The desert lies within a sediment basin that was separated from the Taklamakan basin in the Pliocene and lowered towards the east by a tectonic dip-slip fault. The rivers Tarim and Konqi used to flow in the rift valley between both basins towards the south until they dried up around 1971 at Tikanlik. The road 218 from Korla to Qakilik follows the river beds. The desert is bounded in the west by this road, in the north by the Kuruk Tagh mountain range, in the east by the Bei Shan range (between Barkol Tagh and Bogda Shan), in the southeast by the Kumtag Desert and in the south by the Aqikkol valley.
The Lop Desert is on the whole flat, but with three slightly more depressed areas which might form lakes if filled with water - the Lop Nur dried basin, Kara-Koshun dried basin and the Taitema Lake basin. These formed, at one time or another, the terminal lakes of the Tarim-Konque-Qarqan river system.
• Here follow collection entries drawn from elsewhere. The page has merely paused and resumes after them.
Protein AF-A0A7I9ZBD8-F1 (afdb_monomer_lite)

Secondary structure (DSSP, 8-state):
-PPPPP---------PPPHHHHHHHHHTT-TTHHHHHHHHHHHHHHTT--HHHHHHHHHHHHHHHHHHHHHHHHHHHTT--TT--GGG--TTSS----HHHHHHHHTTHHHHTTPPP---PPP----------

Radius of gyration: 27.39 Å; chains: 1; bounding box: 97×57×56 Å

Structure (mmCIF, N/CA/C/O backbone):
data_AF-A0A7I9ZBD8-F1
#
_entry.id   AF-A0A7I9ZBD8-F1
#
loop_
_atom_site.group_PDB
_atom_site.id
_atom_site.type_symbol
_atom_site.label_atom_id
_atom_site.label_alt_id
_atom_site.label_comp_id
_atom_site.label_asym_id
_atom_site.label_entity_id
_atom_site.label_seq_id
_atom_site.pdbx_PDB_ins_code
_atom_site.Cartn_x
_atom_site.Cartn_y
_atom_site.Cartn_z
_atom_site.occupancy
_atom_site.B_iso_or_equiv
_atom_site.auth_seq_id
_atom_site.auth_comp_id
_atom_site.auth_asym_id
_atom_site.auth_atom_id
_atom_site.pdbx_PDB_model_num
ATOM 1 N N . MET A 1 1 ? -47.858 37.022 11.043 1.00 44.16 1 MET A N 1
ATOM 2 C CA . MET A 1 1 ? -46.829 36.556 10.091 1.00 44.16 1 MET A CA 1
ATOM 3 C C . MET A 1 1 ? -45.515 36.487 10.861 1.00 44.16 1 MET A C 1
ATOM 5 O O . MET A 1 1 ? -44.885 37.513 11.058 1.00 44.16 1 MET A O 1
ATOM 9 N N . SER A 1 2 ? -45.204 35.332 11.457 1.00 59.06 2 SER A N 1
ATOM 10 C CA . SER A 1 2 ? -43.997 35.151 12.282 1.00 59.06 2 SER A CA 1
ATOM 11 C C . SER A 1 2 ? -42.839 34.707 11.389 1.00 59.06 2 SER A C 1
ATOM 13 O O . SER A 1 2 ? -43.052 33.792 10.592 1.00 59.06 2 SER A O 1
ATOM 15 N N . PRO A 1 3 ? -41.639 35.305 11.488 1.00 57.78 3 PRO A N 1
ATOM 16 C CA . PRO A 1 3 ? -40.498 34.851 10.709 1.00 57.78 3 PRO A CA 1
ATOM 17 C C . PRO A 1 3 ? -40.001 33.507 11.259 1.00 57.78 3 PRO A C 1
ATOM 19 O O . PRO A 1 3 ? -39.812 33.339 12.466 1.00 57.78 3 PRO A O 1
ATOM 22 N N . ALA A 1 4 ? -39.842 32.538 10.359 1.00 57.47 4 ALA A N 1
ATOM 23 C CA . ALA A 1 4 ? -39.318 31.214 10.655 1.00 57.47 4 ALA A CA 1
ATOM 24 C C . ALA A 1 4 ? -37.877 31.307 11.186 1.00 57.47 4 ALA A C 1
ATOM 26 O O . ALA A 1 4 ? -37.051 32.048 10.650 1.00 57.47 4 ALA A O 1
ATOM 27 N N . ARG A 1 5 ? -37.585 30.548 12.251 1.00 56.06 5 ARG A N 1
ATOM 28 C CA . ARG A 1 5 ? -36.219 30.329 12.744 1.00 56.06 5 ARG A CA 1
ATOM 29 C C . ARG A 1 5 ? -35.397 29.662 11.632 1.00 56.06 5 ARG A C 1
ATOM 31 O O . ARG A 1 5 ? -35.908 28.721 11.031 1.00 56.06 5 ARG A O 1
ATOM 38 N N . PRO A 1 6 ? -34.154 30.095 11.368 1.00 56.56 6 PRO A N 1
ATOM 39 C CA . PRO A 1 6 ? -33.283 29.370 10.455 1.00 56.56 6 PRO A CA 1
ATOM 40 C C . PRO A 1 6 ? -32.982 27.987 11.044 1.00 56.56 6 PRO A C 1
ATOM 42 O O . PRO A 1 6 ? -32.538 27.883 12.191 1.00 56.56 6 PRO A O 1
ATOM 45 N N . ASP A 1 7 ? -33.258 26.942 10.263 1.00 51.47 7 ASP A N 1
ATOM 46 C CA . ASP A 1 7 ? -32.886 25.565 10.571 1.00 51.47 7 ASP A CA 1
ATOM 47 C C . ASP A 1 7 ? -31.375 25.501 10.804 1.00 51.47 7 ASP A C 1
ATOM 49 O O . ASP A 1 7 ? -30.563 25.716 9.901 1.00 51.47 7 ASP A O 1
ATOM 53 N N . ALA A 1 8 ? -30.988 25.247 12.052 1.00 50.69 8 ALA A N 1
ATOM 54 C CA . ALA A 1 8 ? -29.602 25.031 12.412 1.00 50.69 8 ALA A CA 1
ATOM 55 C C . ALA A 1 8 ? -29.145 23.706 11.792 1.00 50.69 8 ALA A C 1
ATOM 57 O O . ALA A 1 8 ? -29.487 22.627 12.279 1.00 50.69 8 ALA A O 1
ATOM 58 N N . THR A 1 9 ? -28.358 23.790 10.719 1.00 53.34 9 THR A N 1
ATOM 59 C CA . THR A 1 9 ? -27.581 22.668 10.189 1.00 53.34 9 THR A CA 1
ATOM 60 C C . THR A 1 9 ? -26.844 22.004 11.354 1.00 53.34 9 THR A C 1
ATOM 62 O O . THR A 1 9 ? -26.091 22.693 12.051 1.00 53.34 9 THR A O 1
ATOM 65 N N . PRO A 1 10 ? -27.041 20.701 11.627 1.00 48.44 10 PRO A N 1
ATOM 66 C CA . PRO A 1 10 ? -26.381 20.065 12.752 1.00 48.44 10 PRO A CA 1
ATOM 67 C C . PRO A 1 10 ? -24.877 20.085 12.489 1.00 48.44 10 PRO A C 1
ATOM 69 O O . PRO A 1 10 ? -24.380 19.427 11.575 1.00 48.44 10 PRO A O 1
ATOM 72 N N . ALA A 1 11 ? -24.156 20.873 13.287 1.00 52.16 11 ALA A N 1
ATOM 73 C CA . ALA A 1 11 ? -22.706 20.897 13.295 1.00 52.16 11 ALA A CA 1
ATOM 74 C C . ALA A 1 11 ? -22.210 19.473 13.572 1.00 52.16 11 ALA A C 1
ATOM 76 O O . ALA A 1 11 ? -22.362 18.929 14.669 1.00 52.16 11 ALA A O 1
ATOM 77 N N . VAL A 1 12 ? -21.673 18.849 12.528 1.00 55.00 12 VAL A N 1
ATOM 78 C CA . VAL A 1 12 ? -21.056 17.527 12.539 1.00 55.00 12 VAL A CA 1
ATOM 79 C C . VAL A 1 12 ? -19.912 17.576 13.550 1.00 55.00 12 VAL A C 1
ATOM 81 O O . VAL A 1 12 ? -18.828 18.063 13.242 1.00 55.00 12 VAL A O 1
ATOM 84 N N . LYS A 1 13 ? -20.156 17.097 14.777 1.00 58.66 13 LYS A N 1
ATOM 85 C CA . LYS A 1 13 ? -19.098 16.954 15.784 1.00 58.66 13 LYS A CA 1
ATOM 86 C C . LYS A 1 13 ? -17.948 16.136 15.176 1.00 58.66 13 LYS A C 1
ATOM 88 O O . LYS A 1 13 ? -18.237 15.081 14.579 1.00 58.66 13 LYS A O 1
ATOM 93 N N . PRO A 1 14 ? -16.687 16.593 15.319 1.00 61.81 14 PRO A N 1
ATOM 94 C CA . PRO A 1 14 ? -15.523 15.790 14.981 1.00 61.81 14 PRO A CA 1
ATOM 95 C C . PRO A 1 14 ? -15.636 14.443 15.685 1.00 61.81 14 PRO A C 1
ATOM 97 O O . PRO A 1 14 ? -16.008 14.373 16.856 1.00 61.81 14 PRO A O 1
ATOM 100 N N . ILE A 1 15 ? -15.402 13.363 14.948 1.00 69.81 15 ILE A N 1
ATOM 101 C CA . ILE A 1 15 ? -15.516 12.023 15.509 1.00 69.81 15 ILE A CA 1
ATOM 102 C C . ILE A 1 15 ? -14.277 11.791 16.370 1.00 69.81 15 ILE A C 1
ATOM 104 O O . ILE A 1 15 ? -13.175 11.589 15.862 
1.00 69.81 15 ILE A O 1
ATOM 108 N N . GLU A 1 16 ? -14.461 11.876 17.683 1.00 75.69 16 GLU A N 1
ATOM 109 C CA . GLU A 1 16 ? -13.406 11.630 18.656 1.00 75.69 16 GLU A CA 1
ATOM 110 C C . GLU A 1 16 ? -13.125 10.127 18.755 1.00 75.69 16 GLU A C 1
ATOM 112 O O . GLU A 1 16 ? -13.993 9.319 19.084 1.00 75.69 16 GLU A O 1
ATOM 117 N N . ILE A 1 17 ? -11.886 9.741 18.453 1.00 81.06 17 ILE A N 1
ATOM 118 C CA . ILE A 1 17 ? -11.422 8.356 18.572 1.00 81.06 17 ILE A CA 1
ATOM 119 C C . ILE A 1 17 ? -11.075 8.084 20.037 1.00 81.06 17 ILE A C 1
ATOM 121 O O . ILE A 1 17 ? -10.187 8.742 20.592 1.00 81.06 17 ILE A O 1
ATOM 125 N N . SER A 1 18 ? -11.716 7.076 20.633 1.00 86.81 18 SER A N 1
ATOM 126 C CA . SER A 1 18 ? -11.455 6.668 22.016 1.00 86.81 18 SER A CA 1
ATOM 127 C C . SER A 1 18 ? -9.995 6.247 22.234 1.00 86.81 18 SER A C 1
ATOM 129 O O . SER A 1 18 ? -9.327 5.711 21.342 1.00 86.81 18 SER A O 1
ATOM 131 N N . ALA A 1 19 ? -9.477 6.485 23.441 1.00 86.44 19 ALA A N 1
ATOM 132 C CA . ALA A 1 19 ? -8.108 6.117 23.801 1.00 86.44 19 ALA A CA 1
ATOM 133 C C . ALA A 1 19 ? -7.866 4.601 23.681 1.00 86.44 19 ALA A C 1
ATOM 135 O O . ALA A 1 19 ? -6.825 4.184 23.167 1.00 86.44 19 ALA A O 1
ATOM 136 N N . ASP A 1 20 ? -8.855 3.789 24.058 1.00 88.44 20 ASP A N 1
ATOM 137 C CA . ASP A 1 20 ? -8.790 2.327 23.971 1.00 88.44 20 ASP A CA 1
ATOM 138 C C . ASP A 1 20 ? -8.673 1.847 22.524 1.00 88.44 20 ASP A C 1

The Tarim River changes its course through time, and therefore the location of the terminal lake also changes, causing some confusion amongst the early explorers as to the exact location of Lop Nur, and the lake was thus referred to as the "Wandering Lake."
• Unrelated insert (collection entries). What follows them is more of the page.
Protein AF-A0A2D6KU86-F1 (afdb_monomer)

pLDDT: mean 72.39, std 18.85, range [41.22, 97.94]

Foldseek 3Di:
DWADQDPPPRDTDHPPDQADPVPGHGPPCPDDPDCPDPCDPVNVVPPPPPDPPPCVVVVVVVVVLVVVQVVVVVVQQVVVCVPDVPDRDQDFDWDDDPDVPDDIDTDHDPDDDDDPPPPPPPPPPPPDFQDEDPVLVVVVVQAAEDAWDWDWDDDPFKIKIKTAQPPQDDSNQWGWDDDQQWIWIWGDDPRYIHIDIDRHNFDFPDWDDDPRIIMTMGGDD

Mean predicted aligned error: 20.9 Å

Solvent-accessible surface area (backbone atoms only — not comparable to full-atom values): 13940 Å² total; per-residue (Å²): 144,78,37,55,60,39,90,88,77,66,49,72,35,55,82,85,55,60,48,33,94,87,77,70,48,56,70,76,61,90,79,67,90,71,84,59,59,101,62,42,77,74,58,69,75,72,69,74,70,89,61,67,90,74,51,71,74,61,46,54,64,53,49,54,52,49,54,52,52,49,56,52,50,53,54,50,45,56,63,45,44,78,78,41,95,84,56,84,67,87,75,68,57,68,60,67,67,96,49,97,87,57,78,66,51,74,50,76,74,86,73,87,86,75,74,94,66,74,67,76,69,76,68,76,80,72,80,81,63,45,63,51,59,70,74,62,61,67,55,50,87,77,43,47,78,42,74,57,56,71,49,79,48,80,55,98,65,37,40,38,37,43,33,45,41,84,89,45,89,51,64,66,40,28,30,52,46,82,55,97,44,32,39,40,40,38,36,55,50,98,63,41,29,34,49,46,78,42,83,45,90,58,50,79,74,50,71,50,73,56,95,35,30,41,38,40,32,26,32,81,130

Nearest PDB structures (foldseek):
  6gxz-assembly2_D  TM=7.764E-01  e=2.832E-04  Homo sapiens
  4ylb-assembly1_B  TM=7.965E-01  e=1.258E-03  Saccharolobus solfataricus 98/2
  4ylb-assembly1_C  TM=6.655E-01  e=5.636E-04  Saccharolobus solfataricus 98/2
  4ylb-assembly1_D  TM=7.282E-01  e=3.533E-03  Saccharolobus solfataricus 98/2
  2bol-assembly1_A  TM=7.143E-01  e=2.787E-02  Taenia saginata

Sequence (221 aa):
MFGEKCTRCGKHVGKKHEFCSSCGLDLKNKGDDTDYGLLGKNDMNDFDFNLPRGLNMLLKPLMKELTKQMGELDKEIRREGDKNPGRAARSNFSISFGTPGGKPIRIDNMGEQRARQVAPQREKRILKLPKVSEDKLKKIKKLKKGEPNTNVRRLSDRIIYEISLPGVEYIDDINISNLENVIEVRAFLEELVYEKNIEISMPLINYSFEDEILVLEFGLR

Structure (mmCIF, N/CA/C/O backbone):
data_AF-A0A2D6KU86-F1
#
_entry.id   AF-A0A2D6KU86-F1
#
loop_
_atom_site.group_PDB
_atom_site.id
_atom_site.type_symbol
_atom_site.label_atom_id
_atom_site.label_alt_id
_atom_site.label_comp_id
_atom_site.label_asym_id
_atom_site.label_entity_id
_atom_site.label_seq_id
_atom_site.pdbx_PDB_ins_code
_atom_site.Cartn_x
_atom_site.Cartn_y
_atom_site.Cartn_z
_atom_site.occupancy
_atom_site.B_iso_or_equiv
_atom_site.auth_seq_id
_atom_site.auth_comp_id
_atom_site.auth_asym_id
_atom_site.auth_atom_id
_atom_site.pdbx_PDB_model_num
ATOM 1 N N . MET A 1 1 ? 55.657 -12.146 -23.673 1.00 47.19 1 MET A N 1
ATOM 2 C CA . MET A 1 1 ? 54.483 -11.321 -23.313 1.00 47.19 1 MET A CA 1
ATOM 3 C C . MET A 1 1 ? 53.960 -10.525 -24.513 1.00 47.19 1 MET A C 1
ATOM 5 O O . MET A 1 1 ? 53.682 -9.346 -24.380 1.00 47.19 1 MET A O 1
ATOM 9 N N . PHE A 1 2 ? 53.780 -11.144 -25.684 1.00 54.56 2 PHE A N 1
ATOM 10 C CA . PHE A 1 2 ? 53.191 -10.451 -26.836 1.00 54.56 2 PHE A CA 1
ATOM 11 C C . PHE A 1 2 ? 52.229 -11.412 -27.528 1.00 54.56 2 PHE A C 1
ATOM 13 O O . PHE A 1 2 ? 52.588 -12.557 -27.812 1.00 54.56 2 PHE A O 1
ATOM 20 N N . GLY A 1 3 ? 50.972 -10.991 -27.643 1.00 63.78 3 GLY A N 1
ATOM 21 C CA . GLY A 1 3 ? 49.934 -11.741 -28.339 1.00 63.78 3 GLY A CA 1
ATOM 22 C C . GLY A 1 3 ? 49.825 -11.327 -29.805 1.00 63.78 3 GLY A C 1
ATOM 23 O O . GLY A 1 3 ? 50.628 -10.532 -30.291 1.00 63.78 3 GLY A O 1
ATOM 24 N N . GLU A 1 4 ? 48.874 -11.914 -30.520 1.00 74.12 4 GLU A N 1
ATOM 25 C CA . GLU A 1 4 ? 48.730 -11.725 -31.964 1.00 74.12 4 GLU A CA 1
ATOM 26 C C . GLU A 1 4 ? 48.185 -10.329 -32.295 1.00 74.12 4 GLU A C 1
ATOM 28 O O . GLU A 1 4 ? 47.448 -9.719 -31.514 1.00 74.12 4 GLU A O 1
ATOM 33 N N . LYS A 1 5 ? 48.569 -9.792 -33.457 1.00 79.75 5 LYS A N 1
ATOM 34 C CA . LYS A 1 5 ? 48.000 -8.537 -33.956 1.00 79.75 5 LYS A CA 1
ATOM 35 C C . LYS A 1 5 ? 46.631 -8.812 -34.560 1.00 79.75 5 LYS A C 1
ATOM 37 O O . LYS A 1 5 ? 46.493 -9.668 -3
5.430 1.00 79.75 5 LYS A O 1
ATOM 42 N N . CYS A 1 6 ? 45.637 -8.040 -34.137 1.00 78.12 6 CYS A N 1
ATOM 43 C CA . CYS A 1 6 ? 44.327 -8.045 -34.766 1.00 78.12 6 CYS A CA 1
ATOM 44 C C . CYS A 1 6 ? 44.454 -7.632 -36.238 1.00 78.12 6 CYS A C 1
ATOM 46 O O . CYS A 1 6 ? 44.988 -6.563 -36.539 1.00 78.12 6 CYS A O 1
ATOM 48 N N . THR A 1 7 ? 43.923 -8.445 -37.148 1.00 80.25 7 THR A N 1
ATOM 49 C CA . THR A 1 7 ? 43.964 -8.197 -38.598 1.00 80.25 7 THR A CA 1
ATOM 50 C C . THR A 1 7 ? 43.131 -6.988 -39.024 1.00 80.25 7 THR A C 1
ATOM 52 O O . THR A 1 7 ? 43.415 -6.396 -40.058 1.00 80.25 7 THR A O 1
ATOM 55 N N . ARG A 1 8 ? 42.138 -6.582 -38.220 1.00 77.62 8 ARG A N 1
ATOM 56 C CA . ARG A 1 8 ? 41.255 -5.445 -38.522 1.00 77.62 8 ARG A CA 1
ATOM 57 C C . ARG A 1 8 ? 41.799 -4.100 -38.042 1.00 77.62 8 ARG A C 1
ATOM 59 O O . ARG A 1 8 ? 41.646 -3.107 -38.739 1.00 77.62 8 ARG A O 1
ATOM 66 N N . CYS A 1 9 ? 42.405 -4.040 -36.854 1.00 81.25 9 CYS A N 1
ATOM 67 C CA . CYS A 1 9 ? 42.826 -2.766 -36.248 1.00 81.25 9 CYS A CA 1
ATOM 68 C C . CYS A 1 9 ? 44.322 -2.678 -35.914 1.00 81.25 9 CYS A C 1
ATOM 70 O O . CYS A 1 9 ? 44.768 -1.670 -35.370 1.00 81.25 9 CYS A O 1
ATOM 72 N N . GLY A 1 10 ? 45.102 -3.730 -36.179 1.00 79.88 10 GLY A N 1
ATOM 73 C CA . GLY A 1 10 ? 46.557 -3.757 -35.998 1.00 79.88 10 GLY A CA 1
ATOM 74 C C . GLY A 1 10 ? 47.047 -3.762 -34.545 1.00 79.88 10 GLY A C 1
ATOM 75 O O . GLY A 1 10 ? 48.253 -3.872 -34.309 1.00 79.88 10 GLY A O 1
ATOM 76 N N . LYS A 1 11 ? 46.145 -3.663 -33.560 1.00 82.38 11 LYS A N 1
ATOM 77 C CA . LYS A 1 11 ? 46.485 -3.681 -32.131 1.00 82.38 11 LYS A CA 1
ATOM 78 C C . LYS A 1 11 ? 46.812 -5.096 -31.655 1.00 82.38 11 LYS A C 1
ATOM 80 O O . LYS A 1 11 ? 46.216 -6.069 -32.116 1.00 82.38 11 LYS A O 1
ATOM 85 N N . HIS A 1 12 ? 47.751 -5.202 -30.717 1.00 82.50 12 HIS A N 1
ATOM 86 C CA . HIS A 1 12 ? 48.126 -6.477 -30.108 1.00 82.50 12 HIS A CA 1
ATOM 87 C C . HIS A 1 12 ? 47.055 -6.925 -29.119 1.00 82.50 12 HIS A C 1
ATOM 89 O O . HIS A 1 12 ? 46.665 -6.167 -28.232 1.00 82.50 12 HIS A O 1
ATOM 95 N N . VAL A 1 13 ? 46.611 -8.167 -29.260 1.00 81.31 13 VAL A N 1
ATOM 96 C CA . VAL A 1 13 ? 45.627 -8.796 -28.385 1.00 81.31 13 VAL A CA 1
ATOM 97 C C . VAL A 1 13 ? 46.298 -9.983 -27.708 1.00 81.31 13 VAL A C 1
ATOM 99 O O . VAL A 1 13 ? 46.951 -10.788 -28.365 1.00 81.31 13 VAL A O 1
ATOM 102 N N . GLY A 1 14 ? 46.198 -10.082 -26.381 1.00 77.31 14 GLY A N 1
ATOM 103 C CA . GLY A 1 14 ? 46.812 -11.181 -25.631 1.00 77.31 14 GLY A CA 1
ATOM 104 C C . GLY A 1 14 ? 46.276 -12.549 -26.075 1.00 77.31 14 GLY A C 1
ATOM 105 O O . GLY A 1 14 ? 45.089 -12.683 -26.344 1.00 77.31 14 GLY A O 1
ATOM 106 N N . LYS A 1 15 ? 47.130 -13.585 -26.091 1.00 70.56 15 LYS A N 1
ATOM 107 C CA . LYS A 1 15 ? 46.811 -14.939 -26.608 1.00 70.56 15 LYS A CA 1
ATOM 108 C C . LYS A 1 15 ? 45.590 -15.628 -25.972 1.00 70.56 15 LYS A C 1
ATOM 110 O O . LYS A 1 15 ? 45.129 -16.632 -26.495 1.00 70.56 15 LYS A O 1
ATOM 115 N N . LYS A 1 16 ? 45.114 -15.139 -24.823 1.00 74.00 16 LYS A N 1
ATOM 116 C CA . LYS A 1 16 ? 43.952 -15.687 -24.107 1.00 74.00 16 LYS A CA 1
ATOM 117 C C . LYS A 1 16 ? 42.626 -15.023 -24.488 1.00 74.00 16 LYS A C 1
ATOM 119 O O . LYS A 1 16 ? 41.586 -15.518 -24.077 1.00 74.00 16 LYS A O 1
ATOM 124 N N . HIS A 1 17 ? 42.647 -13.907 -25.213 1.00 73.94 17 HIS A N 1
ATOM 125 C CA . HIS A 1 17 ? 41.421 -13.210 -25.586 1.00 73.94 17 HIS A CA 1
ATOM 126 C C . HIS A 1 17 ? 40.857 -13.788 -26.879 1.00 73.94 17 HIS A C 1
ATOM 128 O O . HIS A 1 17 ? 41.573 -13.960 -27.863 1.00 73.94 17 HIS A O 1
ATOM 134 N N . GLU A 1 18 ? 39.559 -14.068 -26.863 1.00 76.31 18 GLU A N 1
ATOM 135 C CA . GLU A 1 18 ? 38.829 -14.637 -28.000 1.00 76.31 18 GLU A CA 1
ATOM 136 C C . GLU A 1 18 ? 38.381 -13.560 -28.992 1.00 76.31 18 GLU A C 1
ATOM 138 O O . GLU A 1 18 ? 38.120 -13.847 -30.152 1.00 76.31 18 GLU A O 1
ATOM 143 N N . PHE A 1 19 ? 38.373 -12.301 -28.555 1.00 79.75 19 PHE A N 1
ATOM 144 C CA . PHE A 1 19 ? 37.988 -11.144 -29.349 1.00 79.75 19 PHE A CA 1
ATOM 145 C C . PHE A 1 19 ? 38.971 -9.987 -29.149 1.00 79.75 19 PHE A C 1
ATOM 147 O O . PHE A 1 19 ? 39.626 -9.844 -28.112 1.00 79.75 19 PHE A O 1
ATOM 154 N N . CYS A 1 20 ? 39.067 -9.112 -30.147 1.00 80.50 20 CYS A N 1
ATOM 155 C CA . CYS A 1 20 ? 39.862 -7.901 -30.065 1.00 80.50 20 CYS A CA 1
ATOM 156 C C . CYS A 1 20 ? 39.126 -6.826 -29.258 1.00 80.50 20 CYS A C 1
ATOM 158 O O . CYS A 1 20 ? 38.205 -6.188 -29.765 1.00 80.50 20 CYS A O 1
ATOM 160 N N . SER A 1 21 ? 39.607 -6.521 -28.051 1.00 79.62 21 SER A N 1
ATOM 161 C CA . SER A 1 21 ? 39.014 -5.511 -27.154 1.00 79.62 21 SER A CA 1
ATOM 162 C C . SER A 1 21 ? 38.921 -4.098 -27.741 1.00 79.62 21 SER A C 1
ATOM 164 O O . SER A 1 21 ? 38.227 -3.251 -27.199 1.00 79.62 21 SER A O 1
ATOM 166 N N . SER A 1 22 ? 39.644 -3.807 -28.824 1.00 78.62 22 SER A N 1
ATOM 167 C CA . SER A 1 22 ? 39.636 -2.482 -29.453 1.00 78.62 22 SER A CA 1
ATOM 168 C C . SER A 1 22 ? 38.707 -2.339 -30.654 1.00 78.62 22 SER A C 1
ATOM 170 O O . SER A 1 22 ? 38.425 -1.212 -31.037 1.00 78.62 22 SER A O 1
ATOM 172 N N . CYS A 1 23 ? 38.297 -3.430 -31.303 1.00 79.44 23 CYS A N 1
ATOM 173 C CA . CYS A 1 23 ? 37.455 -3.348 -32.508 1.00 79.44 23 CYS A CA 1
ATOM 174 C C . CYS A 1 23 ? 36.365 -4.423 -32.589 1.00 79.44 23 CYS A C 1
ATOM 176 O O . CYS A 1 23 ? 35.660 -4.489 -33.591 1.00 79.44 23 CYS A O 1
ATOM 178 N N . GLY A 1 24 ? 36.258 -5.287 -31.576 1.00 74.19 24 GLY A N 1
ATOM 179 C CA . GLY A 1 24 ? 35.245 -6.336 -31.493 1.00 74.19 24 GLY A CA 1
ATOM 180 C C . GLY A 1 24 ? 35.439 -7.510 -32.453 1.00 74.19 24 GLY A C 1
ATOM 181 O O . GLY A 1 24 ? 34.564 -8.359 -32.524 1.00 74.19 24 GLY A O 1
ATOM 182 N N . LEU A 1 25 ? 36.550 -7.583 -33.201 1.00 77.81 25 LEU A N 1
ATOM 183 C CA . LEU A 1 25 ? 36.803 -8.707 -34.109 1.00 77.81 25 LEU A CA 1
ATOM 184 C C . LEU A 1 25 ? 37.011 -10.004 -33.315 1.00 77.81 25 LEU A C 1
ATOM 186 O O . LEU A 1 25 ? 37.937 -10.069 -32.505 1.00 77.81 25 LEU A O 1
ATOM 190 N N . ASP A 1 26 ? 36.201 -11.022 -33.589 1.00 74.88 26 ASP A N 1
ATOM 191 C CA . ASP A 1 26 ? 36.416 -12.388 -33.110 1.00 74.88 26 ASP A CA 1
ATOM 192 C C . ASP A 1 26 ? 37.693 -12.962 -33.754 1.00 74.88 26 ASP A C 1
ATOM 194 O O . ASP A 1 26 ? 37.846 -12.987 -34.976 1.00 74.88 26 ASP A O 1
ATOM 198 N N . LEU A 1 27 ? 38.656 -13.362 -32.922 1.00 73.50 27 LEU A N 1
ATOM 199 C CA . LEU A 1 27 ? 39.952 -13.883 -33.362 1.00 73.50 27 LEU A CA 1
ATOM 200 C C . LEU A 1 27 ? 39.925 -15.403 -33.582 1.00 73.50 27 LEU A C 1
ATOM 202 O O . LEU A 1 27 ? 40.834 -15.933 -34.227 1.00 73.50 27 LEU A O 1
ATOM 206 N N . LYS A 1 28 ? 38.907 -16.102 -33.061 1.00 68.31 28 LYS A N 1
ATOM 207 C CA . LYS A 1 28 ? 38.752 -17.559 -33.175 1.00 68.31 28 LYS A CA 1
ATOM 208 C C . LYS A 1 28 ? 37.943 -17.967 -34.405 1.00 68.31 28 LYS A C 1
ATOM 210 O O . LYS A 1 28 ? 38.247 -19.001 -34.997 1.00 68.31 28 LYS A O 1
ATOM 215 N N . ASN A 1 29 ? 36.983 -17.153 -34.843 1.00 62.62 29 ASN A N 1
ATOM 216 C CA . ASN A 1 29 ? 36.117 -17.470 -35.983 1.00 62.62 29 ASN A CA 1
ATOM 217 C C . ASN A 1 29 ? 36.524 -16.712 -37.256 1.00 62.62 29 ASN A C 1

In the past Lop Nur was a huge marsh in the eastern part of Xinjiang. Now the region is a broad, unbroken expanse of clay intermingled with sand. The clay, mostly of a yellow or yellow-grey color, is hard and thickly sprinkled with fine gravel. There are benches, flattened ridges and tabular masses of consolidated clay (yardangs) that are in a distinctly defined laminae, three stories being sometimes superimposed one upon the other, while their vertical faces are abraded, and often undercut, by the wind. The formations themselves are separated by parallel gullies or wind furrows, 6 to 20 feet deep, all sculptured in the direction of the prevailing northeast to southwest wind. There is no drifting sand or sand dunes, except in the south towards the outlying foothills of the Altyn-Tagh.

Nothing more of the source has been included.